Use household objects to add weight to exercises

If you don’t feel like you’re getting enough resistance from standard bodyweight exercises, use household objects to increase the intensity. For example, you can use a gallon of milk or a heavy book to add more weight to your squats. Hold the book close to your chest as you squat to add resistance to this bodyweight exercise.

  • You can also use household objects to try exercises that typically require weights, like rows and bicep curls.

Invest in a set of dumbbells or resistance bands

Both dumbbells and resistance bands can be found affordably from most sporting goods stores. Resistance bands can be used for exercises like rows, bicep curls, arm raises, donkey kicks, and presses. Dumbbells are versatile and let you tackle many of the exercises you’d find in your gym’s weight room.

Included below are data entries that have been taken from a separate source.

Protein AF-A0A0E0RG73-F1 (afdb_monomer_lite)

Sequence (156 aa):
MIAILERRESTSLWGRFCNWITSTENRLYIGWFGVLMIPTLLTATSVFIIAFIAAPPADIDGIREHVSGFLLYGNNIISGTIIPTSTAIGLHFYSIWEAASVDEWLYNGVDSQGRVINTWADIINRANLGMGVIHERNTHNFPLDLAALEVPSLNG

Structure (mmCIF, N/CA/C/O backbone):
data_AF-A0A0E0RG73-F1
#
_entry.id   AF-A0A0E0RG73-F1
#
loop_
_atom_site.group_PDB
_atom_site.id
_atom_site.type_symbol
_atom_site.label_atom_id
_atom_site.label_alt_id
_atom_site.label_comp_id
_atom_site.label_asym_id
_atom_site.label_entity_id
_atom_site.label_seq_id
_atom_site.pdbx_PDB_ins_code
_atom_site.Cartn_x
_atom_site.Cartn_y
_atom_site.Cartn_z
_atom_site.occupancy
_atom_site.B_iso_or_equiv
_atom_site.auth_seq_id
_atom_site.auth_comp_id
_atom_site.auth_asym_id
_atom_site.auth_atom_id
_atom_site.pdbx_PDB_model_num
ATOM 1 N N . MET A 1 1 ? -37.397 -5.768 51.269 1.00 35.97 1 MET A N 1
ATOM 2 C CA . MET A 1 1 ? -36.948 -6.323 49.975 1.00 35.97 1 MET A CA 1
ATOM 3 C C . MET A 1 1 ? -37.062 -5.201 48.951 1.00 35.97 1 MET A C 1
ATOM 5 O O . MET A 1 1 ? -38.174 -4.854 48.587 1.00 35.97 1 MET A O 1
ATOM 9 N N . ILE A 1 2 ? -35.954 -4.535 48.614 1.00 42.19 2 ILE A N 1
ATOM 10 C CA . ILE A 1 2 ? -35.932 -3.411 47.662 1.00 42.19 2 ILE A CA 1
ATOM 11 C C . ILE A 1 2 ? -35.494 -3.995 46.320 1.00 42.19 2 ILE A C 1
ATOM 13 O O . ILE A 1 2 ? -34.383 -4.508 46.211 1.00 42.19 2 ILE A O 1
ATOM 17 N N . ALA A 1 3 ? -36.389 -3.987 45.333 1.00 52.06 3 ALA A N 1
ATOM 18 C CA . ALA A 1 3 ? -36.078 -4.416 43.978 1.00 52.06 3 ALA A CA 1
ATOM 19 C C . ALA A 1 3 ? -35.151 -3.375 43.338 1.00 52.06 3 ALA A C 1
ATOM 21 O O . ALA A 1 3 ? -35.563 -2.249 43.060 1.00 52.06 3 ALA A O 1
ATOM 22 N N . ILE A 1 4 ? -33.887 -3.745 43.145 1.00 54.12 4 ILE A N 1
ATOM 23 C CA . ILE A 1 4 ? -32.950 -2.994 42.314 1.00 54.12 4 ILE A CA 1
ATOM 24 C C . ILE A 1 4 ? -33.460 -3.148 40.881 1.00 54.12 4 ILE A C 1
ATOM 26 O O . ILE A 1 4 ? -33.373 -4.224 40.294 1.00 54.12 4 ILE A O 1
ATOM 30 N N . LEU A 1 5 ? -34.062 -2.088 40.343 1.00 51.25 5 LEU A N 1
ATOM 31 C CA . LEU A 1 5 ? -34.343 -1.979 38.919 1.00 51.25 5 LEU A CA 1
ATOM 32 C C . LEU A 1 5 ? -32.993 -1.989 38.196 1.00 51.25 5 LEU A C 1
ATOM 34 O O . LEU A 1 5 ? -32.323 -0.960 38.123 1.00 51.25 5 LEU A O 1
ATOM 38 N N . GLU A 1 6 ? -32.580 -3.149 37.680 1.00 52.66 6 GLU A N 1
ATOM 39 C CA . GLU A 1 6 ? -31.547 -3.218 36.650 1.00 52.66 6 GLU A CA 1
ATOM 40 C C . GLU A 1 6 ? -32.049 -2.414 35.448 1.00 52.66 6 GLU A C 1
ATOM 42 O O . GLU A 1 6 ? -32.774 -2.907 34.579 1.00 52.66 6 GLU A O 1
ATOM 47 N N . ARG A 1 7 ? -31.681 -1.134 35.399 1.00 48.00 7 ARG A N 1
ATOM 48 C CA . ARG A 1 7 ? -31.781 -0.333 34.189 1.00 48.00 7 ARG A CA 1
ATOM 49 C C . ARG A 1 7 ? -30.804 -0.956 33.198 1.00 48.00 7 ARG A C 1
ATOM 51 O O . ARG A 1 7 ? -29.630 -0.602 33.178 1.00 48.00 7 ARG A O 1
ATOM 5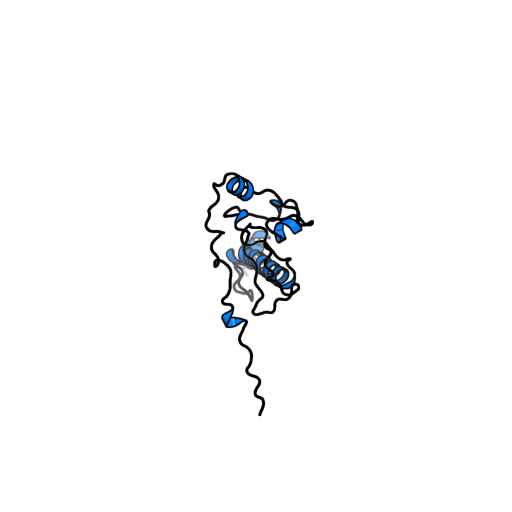8 N N . ARG A 1 8 ? -31.284 -1.916 32.400 1.00 56.44 8 ARG A N 1
ATOM 59 C CA . ARG A 1 8 ? -30.625 -2.335 31.161 1.00 56.44 8 ARG A CA 1
ATOM 60 C C . ARG A 1 8 ? -30.496 -1.088 30.297 1.00 56.44 8 ARG A C 1
ATOM 62 O O . ARG A 1 8 ? -31.414 -0.749 29.554 1.00 56.44 8 ARG A O 1
ATOM 69 N N . GLU A 1 9 ? -29.384 -0.374 30.413 1.00 58.91 9 GLU A N 1
ATOM 70 C CA . GLU A 1 9 ? -29.010 0.582 29.388 1.00 58.91 9 GLU A CA 1
ATOM 71 C C . GLU A 1 9 ? -28.747 -0.234 28.126 1.00 58.91 9 GLU A C 1
ATOM 73 O O . GLU A 1 9 ? -27.717 -0.894 27.981 1.00 58.91 9 GLU A O 1
ATOM 78 N N . SER A 1 10 ? -29.727 -0.256 27.225 1.00 62.25 10 SER A N 1
ATOM 79 C CA . SER A 1 10 ? -29.523 -0.707 25.858 1.00 62.25 10 SER A CA 1
ATOM 80 C C . SER A 1 10 ? -28.526 0.258 25.220 1.00 62.25 10 SER A C 1
ATOM 82 O O . SER A 1 10 ? -28.914 1.274 24.639 1.00 62.25 10 SER A O 1
ATOM 84 N N . THR A 1 11 ? -27.232 -0.003 25.397 1.00 70.69 11 THR A N 1
ATOM 85 C CA . THR A 1 11 ? -26.188 0.777 24.738 1.00 70.69 11 THR A CA 1
ATOM 86 C C . THR A 1 11 ? -26.439 0.712 23.236 1.00 70.69 11 THR A C 1
ATOM 88 O O . THR A 1 11 ? -26.660 -0.361 22.664 1.00 70.69 11 THR A O 1
ATOM 91 N N . SER A 1 12 ? -26.485 1.880 22.597 1.00 91.88 12 SER A N 1
ATOM 92 C CA . SER A 1 12 ? -26.674 1.966 21.151 1.00 91.88 12 SER A CA 1
ATOM 93 C C . SER A 1 12 ? -25.552 1.205 20.436 1.00 91.88 12 SER A C 1
ATOM 95 O O . SER A 1 12 ? -24.462 1.032 20.984 1.00 91.88 12 SER A O 1
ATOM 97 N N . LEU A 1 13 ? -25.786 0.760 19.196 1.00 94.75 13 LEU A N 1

  • For curls, for example, loop the band under your foot. Grasp the band in a closed fist. Hold your arm so that your elbow is against your side, and your forearm is facing up toward the ceiling. Bring your forearm up toward your shoulder, then slowly lower it down to your starting position. The band will provide resistance as you lift.
  • You will need different levels of resistance and different weight for different exercises. Try to invest in a set of dumbbells or resistance bands rather than getting just one.
  • You don’t need both dumbbells and resistance bands. Either one will be beneficial. However, the different tools work different body parts in different ways, so if you have the resources, getting a set of each may be beneficial.

Plan an active date night

Combine your fun and your cardio and go dancing at a local dance club. Just because you’re out enjoying yourself doesn’t mean that you’re not getting exercise. The more you move and shake on the floor, the more exercise you’re getting. Or, go hiking, take a stroll around town, or even hit the gym!

  • If dance clubs aren’t your scene, make a date night or a friend’s night out by going to a dance class or lesson. You can easily find groups for swing dancing, ballroom dancing, hip-hop, lyrical dance, and many other styles.
  • Long moonlight walks on the beach are a wonderful way to spend a date night, and that can be exercise just as much as a workout on a treadmill and more fun!